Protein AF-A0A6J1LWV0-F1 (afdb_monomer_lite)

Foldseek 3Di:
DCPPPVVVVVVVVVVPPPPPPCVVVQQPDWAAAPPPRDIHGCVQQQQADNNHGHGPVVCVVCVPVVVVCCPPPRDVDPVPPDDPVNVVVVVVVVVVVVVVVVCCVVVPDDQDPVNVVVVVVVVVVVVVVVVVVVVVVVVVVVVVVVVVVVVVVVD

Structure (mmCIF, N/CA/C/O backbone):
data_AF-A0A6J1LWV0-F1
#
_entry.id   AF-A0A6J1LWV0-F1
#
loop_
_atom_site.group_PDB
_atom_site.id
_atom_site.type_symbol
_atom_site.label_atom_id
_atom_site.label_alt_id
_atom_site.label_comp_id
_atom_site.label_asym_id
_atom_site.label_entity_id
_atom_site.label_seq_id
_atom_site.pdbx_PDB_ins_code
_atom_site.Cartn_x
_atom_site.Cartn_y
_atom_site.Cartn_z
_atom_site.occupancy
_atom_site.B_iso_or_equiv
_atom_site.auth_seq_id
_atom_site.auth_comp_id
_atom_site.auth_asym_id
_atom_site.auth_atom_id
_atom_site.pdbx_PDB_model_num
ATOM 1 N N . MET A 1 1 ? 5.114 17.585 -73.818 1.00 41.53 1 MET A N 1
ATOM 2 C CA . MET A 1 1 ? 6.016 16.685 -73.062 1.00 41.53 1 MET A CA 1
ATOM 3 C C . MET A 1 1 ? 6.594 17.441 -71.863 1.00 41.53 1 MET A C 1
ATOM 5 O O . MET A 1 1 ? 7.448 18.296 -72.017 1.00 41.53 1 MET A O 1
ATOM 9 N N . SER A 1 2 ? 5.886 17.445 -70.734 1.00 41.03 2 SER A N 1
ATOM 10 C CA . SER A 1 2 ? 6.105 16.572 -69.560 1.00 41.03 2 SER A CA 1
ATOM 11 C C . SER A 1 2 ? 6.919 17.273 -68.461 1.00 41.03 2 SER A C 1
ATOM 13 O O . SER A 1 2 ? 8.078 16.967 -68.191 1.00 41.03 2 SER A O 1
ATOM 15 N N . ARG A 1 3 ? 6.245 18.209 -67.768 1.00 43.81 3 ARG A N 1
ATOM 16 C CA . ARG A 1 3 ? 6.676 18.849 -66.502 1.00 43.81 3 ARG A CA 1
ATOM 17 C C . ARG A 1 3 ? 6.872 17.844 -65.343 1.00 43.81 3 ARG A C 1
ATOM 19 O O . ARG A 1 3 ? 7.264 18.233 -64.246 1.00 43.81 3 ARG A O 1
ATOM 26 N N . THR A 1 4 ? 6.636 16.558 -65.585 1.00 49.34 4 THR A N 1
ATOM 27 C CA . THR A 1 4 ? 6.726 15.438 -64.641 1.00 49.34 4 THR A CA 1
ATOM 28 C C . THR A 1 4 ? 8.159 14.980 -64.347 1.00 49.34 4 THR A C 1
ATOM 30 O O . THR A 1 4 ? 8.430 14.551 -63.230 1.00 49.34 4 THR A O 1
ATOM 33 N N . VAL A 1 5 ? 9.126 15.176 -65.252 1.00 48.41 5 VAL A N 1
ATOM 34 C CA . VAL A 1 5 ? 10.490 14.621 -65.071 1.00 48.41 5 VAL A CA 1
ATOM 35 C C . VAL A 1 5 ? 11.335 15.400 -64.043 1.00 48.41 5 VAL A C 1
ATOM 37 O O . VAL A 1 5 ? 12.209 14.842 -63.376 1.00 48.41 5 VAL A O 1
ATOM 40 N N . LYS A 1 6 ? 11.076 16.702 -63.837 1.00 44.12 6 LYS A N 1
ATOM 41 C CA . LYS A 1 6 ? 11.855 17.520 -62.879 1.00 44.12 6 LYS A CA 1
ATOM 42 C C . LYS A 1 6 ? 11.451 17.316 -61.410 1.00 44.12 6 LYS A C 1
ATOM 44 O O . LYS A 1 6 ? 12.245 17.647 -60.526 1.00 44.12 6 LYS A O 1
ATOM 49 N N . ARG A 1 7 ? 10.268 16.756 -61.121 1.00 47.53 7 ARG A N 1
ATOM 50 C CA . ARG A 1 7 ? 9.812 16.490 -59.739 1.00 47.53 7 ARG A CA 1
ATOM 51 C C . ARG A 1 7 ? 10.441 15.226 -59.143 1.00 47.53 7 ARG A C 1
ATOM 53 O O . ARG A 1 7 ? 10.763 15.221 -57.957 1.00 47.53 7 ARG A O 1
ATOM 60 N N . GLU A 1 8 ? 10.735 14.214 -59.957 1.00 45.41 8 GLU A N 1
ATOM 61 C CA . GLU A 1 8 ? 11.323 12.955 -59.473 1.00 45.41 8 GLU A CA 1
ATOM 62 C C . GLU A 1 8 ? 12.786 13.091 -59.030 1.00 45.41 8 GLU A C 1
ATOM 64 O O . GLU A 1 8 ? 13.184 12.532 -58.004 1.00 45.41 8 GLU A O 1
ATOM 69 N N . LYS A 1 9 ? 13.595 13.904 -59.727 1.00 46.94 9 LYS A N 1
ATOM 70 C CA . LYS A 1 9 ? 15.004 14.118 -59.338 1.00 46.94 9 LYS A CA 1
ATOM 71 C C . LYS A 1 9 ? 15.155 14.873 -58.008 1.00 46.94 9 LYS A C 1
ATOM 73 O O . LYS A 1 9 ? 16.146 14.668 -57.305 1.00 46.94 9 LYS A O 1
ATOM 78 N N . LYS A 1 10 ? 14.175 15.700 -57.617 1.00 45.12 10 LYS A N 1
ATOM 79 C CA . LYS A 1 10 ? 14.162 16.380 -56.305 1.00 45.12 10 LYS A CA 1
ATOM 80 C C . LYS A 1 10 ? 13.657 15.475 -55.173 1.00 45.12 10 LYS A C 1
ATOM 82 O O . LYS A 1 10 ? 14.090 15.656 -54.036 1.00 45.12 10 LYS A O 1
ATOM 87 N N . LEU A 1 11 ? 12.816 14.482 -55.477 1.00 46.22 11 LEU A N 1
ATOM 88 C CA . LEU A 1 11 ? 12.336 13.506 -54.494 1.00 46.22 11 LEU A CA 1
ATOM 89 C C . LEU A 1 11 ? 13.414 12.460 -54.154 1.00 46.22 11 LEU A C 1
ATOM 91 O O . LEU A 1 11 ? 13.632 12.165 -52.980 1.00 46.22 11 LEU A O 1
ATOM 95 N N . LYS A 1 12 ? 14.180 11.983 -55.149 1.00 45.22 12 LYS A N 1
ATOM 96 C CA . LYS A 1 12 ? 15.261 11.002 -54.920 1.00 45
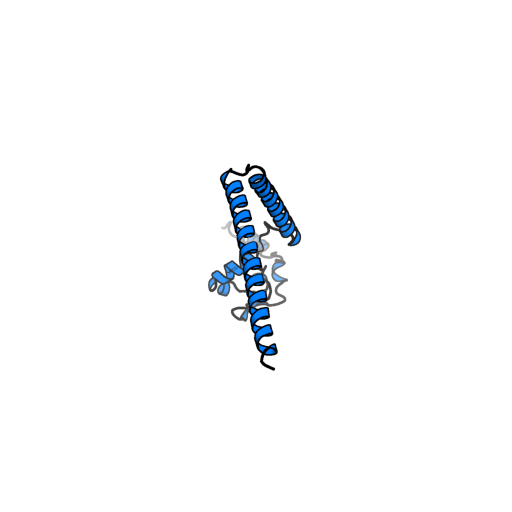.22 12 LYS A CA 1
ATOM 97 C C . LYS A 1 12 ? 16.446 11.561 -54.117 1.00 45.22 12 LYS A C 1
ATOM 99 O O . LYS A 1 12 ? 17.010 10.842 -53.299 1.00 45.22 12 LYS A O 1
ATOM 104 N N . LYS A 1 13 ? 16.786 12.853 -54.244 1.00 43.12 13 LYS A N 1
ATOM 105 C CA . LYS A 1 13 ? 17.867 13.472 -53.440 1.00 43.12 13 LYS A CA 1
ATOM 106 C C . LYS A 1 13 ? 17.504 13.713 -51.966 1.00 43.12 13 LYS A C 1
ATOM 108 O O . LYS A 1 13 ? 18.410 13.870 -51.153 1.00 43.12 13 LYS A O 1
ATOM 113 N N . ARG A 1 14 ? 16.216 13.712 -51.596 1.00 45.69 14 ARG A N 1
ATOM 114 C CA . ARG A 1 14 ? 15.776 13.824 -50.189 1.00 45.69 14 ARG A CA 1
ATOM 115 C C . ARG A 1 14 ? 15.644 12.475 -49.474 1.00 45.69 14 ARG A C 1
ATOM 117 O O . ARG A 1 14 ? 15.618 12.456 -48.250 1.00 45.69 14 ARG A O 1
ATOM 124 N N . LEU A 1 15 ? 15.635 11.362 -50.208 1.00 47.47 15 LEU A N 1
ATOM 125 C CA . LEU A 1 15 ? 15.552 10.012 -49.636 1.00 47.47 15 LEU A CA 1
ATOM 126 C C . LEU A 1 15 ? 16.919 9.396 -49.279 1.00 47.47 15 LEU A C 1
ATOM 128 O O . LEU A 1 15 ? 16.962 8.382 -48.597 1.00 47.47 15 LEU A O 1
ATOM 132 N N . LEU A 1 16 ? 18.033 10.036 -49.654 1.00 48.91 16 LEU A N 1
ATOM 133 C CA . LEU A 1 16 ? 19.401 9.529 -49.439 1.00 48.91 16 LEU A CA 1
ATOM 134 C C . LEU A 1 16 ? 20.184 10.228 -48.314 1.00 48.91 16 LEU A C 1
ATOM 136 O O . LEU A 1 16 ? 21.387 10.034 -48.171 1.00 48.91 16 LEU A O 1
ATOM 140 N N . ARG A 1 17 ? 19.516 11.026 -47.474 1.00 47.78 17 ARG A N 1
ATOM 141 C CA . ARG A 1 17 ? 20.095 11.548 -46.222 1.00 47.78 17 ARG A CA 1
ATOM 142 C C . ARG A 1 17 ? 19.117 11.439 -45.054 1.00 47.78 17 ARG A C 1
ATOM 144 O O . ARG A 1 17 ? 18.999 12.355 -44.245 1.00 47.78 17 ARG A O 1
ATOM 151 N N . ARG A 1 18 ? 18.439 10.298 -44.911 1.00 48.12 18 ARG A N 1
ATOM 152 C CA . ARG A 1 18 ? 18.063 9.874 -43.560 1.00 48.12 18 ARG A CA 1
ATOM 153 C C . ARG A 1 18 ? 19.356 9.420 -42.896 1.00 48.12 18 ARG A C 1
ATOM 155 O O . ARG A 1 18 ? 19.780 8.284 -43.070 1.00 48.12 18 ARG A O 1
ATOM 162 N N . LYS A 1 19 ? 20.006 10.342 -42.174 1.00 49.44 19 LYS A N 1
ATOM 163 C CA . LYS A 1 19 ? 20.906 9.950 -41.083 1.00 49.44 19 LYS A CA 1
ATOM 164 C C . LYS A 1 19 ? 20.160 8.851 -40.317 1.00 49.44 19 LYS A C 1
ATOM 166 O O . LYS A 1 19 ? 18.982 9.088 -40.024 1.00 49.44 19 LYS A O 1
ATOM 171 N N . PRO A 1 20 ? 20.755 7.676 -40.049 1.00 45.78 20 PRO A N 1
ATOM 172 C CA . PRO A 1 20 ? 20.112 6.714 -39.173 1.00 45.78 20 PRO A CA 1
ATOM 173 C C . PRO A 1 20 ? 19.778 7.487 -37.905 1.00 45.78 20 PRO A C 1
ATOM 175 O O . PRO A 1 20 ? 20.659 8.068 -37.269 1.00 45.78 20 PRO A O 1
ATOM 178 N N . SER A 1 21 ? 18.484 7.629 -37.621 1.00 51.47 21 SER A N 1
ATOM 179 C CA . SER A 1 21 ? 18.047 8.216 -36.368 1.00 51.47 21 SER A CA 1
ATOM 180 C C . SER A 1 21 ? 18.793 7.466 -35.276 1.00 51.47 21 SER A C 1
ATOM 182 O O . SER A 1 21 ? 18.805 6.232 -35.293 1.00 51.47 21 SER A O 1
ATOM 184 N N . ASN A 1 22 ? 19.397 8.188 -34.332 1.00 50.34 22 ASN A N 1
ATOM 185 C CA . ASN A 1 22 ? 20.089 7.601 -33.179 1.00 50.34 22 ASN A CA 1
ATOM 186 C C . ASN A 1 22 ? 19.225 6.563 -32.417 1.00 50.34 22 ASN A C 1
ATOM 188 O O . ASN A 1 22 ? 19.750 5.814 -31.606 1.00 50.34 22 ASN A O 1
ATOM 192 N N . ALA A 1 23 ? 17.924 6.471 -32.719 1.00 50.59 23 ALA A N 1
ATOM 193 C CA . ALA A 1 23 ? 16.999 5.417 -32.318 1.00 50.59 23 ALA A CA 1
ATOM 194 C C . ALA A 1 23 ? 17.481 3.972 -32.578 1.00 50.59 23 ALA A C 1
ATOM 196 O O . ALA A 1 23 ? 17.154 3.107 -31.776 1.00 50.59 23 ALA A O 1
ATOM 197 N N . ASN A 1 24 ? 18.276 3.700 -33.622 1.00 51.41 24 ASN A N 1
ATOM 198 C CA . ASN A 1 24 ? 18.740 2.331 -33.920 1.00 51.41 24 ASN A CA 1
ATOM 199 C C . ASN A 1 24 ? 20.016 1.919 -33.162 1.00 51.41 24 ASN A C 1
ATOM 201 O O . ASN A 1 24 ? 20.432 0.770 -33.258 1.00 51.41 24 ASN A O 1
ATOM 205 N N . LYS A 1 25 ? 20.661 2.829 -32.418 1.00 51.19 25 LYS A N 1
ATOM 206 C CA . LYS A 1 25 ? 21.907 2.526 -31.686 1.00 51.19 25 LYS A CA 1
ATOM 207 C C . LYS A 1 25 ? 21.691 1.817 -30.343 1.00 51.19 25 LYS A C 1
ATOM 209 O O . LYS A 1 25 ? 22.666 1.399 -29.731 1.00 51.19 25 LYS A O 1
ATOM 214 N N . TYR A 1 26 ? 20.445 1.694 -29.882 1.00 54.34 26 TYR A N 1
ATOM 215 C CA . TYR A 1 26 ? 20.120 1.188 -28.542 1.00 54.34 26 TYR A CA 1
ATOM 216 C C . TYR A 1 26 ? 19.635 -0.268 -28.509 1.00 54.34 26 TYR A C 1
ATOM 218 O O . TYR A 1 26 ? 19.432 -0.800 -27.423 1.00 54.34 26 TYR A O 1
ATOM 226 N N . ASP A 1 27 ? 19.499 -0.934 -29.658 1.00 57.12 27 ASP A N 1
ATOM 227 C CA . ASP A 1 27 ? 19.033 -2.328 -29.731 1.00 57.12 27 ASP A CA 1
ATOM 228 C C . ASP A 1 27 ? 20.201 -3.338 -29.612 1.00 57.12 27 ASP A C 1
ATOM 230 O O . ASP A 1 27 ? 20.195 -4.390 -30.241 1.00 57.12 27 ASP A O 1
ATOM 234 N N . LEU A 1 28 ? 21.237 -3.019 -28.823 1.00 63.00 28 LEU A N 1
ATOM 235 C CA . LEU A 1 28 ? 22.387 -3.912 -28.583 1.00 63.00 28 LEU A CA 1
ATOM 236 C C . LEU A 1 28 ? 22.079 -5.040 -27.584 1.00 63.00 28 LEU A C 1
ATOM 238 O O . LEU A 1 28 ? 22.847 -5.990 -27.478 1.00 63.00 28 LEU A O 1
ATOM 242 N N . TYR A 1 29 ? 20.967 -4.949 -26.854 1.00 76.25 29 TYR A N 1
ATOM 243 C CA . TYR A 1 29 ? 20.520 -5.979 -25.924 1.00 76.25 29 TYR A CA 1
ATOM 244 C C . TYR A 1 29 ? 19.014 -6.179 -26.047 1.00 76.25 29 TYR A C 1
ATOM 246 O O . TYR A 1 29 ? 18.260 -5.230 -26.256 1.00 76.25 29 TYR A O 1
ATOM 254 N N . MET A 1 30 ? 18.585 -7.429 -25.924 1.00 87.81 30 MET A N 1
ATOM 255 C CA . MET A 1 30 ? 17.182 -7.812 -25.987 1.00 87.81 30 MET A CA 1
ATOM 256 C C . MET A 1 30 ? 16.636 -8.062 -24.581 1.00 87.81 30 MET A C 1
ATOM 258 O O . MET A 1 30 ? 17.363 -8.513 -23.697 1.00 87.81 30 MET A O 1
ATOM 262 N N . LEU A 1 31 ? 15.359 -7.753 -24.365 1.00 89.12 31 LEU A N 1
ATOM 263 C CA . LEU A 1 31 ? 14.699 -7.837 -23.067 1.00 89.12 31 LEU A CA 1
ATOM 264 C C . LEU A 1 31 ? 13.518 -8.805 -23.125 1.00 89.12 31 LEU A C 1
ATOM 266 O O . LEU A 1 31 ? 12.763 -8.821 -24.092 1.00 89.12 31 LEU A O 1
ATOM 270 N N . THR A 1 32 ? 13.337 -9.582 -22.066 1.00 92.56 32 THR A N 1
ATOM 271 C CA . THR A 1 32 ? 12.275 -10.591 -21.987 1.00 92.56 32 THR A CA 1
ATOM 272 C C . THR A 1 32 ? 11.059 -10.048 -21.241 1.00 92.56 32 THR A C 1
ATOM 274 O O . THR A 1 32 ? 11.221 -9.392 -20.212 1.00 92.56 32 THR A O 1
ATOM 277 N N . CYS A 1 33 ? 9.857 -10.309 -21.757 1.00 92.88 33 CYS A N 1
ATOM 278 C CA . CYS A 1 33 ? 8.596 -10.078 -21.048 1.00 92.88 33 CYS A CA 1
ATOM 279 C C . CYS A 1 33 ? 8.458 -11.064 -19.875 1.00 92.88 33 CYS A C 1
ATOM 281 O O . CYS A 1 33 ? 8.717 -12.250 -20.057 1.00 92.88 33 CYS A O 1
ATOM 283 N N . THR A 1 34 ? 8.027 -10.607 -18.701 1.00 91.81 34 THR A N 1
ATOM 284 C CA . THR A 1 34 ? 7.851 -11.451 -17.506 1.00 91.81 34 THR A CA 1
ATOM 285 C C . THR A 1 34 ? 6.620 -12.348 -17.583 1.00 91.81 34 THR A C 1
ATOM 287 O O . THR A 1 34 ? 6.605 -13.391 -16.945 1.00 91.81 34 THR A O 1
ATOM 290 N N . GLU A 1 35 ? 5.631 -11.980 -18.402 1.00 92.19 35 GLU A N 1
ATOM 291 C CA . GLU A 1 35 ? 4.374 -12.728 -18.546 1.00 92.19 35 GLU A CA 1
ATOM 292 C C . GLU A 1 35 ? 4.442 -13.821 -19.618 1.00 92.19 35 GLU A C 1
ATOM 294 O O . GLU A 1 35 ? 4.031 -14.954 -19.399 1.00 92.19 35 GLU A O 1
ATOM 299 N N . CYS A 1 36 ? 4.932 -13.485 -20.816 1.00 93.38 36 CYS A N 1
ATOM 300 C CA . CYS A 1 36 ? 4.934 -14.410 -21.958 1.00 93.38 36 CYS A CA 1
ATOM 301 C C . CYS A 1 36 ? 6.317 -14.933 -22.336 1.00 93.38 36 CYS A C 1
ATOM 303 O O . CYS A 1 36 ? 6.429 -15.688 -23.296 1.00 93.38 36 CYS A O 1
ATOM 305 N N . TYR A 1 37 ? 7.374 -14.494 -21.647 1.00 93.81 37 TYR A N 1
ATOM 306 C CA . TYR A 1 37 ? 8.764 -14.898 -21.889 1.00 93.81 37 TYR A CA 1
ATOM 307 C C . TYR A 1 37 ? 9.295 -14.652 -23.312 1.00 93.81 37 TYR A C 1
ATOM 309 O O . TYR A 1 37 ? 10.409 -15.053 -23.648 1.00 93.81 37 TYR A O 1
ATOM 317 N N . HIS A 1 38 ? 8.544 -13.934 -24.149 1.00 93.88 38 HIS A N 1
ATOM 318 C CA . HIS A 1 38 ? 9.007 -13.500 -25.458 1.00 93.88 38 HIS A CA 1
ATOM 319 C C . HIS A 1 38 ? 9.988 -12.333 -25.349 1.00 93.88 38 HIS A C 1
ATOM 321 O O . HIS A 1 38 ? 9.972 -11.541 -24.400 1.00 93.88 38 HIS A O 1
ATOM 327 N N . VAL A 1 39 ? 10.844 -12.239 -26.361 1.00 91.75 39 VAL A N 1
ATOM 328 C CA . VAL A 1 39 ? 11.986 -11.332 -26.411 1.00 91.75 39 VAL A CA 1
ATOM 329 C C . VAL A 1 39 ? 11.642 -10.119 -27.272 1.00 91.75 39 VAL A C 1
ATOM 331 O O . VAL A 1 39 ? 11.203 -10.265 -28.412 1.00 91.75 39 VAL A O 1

________________________________________

Look above for the line with "ATOM 180 C C" and the line with "ATOM 193 C CA". Retype those two lines and every line between them exactly, adding nothing.

Solution to this task:
ATOM 180 C C . SER A 1 21 ? 18.793 7.466 -35.276 1.00 51.47 21 SER A C 1
ATOM 182 O O . SER A 1 21 ? 18.805 6.232 -35.293 1.00 51.47 21 SER A O 1
ATOM 184 N N . ASN A 1 22 ? 19.397 8.188 -34.332 1.00 50.34 22 ASN A N 1
ATOM 185 C CA . ASN A 1 22 ? 20.089 7.601 -33.179 1.00 50.34 22 ASN A CA 1
ATOM 186 C C . ASN A 1 22 ? 19.225 6.563 -32.417 1.00 50.34 22 ASN A C 1
ATOM 188 O O . ASN A 1 22 ? 19.750 5.814 -31.606 1.00 50.34 22 ASN A O 1
ATOM 192 N N . ALA A 1 23 ? 17.924 6.471 -32.719 1.00 50.59 23 ALA A N 1
ATOM 193 C CA . ALA A 1 23 ? 16.999 5.417 -32.318 1.00 50.59 23 ALA A CA 1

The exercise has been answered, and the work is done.